Erwan : alors on y va quand ?
Moi : bah après que je sois passer a la salle de bain ! Parce que je peux pas y aller comme ça !



Je pris ma douche m'habilla puis on se mis en route a pieds tout doucement jusqu'au cimetière... Mes yeux embués on se posta devant la tombe. Une photo en noir et blanc de maman était encadrée sur la tombe, je m'approcha et caressa ses traits, un sourire, je me posta a genoux puis m'étala sur la tombe, En pleurs, incapable de me calmer, sa disparition m'a fait trop mal, a quatorze ans élever son petit frère de quelques mois, pour en arriver LA. C'est trop dur...


(Ellipse jusqu'au soir)


Je me suis enfin calmée, et je dors un peu, demain je vais a un rendez vous au « gygy » pour une petite échographie... Voir si le petit pousse, parce que c'est un petit garçon. Au repas on a manger ou plutôt dévoré des pizzas, et Erwan est coucher... Je dors dans la chambre de Gustav. Mais attention on dort ensemble mais uniquement en bons amis... Hors de questions pour moi de recommencer une aventure maintenant.
Je me lèves sans faire de bruit, me prépares, puis vais jusqu'au centre médical. Mon rendez-vous est dans maintenant 30secondes...
A l'heure le gygy ! 11h pile. Il m'ausculte puis en rentrant, je vois une voiture des services sociaux. Je rentre. Je vois des visages tourner vers moi...


Moi : bonjour.
???: bonjour vous êtes Gabrielle ?
Moi : oui.
???: bien nous venons chercher Erwan.
Moi : non il reste avec moi.
???: nous avons reçus des plaintes des hôpitaux, plus de 3 passages aux urgences en une semaines, ainsi qu'une plaintes pour tapage sur mineurs de monsieur Pierrick *****
Moi : c'est faux je n'ai jamais taper mon frère. C'est Pierrick qui nous frappait.



Erwan gigotait dans les bras de Gustav pour venir jusque dans les miens... Il était a terre et au moment d'arriver aux miens, une dame le pris dans ses bras.


???: je suis navrée mais nous allons devoir l'emmener a l'orphelinat.
Moi : nan vous avait pas le droit.
Erwan(hurlant sa peur) : GABY !! NON GABY JE VEUX PAS Y ALLER !!



Il se décrocha des bras pour venir dans les miens, on pleurait tous les deux. Une dame vint pour nous séparer mais Georg la retint gentillement...

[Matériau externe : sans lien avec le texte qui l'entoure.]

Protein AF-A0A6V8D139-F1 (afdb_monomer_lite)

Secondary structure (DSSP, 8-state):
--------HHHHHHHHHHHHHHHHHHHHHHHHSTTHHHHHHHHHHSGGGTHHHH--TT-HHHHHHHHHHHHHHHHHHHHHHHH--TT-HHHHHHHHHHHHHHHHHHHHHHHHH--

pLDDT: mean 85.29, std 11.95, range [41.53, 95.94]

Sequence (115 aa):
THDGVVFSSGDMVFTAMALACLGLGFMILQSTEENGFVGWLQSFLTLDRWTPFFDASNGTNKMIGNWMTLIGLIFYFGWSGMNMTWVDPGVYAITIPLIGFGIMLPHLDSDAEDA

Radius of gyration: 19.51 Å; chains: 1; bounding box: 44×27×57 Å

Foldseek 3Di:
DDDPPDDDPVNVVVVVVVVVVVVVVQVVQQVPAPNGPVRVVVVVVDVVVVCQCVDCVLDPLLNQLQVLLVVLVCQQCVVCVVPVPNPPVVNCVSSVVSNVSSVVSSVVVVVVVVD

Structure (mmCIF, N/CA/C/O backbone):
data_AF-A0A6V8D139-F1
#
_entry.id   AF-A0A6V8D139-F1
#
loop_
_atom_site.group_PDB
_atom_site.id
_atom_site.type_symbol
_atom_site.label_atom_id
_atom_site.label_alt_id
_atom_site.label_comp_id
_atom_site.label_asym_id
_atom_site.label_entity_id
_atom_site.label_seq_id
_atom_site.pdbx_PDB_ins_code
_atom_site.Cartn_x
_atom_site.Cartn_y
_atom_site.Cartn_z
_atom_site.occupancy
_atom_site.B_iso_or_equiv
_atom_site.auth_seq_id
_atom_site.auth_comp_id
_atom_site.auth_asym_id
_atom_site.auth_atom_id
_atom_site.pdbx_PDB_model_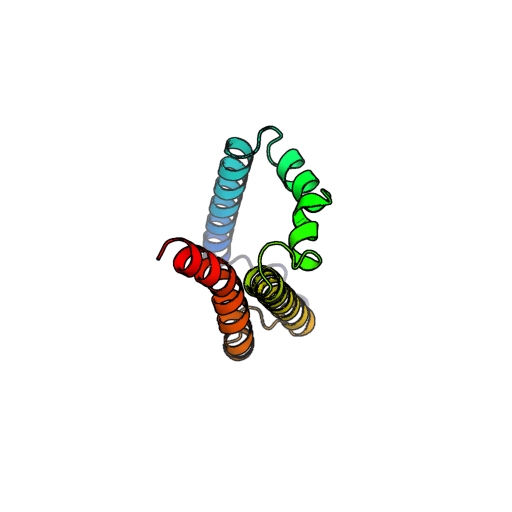num
ATOM 1 N N . THR A 1 1 ? 24.018 6.507 -30.325 1.00 41.53 1 THR A N 1
ATOM 2 C CA . THR A 1 1 ? 22.653 6.574 -30.882 1.00 41.53 1 THR A CA 1
ATOM 3 C C . THR A 1 1 ? 21.775 5.747 -29.972 1.00 41.53 1 THR A C 1
ATOM 5 O O . THR A 1 1 ? 22.102 4.595 -29.756 1.00 41.53 1 THR A O 1
ATOM 8 N N . HIS A 1 2 ? 20.796 6.369 -29.305 1.00 47.44 2 HIS A N 1
ATOM 9 C CA . HIS A 1 2 ? 19.844 5.670 -28.435 1.00 47.44 2 HIS A CA 1
ATOM 10 C C . HIS A 1 2 ? 19.033 4.705 -29.299 1.00 47.44 2 HIS A C 1
ATOM 12 O O . HIS A 1 2 ? 18.240 5.155 -30.127 1.00 47.44 2 HIS A O 1
ATOM 18 N N . ASP A 1 3 ? 19.271 3.409 -29.139 1.00 53.38 3 ASP A N 1
ATOM 19 C CA . ASP A 1 3 ? 18.423 2.395 -29.743 1.00 53.38 3 ASP A CA 1
ATOM 20 C C . ASP A 1 3 ? 17.021 2.513 -29.140 1.00 53.38 3 ASP A C 1
ATOM 22 O O . ASP A 1 3 ? 16.845 2.662 -27.928 1.00 53.38 3 ASP A O 1
ATOM 26 N N . GLY A 1 4 ? 16.029 2.557 -30.030 1.00 57.28 4 GLY A N 1
ATOM 27 C CA . GLY A 1 4 ? 14.618 2.656 -29.685 1.00 57.28 4 GLY A CA 1
ATOM 28 C C . GLY A 1 4 ? 14.159 1.477 -28.832 1.00 57.28 4 GLY A C 1
ATOM 29 O O . GLY A 1 4 ? 14.854 0.475 -28.713 1.00 57.28 4 GLY A O 1
ATOM 30 N N . VAL A 1 5 ? 12.973 1.610 -28.238 1.00 63.62 5 VAL A N 1
ATOM 31 C CA . VAL A 1 5 ? 12.331 0.572 -27.420 1.00 63.62 5 VAL A CA 1
ATOM 32 C C . VAL A 1 5 ? 12.406 -0.785 -28.134 1.00 63.62 5 VAL A C 1
ATOM 34 O O . VAL A 1 5 ? 11.706 -1.017 -29.120 1.00 63.62 5 VAL A O 1
ATOM 37 N N . VAL A 1 6 ? 13.279 -1.672 -27.651 1.00 68.69 6 VAL A N 1
ATOM 38 C CA . VAL A 1 6 ? 13.414 -3.039 -28.159 1.00 68.69 6 VAL A CA 1
ATOM 39 C C . VAL A 1 6 ? 12.385 -3.884 -27.422 1.00 68.69 6 VAL A C 1
ATOM 41 O O . VAL A 1 6 ? 12.599 -4.260 -26.277 1.00 68.69 6 VAL A O 1
ATOM 44 N N . PHE A 1 7 ? 11.247 -4.146 -28.060 1.00 69.94 7 PHE A N 1
ATOM 45 C CA . PHE A 1 7 ? 10.233 -5.043 -27.509 1.00 69.94 7 PHE A CA 1
ATOM 46 C C . PHE A 1 7 ? 10.705 -6.493 -27.639 1.00 69.94 7 PHE A C 1
ATOM 48 O O . PHE A 1 7 ? 10.772 -7.031 -28.748 1.00 69.94 7 PHE A O 1
ATOM 55 N N . SER A 1 8 ? 11.020 -7.134 -26.514 1.00 85.12 8 SER A N 1
ATOM 56 C CA . SER A 1 8 ? 11.220 -8.582 -26.471 1.00 85.12 8 SER A CA 1
ATOM 57 C C . SER A 1 8 ? 9.869 -9.298 -26.408 1.00 85.12 8 SER A C 1
ATOM 59 O O . SER A 1 8 ? 8.909 -8.800 -25.817 1.00 85.12 8 SER A O 1
ATOM 61 N N . SER A 1 9 ? 9.786 -10.516 -26.951 1.00 81.06 9 SER A N 1
ATOM 62 C CA . SER A 1 9 ? 8.597 -11.368 -26.796 1.00 81.06 9 SER A CA 1
ATOM 63 C C . SER A 1 9 ? 8.248 -11.608 -25.320 1.00 81.06 9 SER A C 1
ATOM 65 O O . SER A 1 9 ? 7.076 -11.764 -24.987 1.00 81.06 9 SER A O 1
ATOM 67 N N . GLY A 1 10 ? 9.249 -11.595 -24.428 1.00 85.19 10 GLY A N 1
ATOM 68 C CA . GLY A 1 10 ? 9.034 -11.684 -22.982 1.00 85.19 10 GLY A CA 1
ATOM 69 C C . GLY A 1 10 ? 8.265 -10.484 -22.423 1.00 85.19 10 GLY A C 1
ATOM 70 O O . GLY A 1 10 ? 7.292 -10.671 -21.695 1.00 85.19 10 GLY A O 1
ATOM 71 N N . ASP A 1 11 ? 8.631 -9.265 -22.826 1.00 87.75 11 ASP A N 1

Georg : laissez leur au moins deux minutes le temps qu'il se calme dans les bras de Gaby.
???: c'est la procédure nous n'avons pas le droit...
Moi : Erwan mon trésor écoutes moi. Tu ne dois pas pleurer mon c½ur.
Erwan : mais tu pleures aussi...
Moi : je sais mon ange... Tu vas devoir aller avec la dame d'accord...
Erwan : je ne veux pas y aller...
Moi : je sais. Mais je viendrais te chercher bientôt. Dès que je pourrais te ramener a la maison je le ferais mon trésor c'est promis...



Il se cramponna a mon cou et ne voulait pas me lâcher. La dame le tirait de son côté... Je finis par devoir accepter de le détachait de mon cou en l'embrassant une dernière fois son front. Il hurlait puis ils l'emmenèrent avec eux. Dans la voiture, Erwan tapait sur le carreau j'avais mal.
La voiture s'enfonçait dans le paysage me laissant seule écroulée avec mes larmes.
Georg me releva je l'envoya paître arrachant les clés de la voiture de Gustav je démarra puis parta vite chez Pierrick. A peine descendu de la voiture je frappa a la porte. Pas de réponse.


Moi : Pierrick ouvres tout de suite je sais que tu es là.


Il ouvrit puis voulu me serrer dans ses bras. Je le repoussa et lui montra toute ma rage en le regardant au fond des yeux.


Moi : pourquoi t'as fait ça ? T'avais pas le droit de nous séparer. T'avais pas le droit de nous interdire de nous voir. TU N'AVAIS PAS LE DROIT !!
Pierrick : ça fait mal hein ? D'être séparer de se qui nous rend heureux. Fallait pas me quitter comme ça. Partir pour me fuir.
Moi : T'es qu'une ordure.
Pierrick : ah bon pourquoi ?
Moi : il n'a que trois ans. Il a perdu sa vraie mère a la naissance et il n'a que moi pour l'aider. Et toi tu lui enlèves la seule chose dont il a besoin. Une seconde mère.
Pierrick : écoutes j'enlèves ma plainte je la démentie à une condition.
Moi : laquelle ?
Pierrick : que tu me fasses plaisir.
Moi : jamais.
Pierrick : tu peux même pas savoir comme t'es si attirante quand tu es énervée comme ça.
Moi : t'es qu'une pourriture et tu pourrira sans moi.



Je me retourna pour partir quand il me retint par le poignet. Gustav arriva avec Georg Tom et Bill en lui hurlant de me lâcher. Il ne me lâcha pas.


Pierrick : écoutes moi bien petit rigolo, c'est mon fils qu'elle porte pas le tien.
Gustav : qu'est ce qui te dis que c'est ton fils ?
Pierrick : ben c'est mon fils parce qu'elle me vidait mes couilles. Mais uniquement les miennes.
Moi : je t'en supplie arrête...
Pierrick : toi tu fermes ta gueule salope.
Bill : en voilà une belle façon de parler aux femmes.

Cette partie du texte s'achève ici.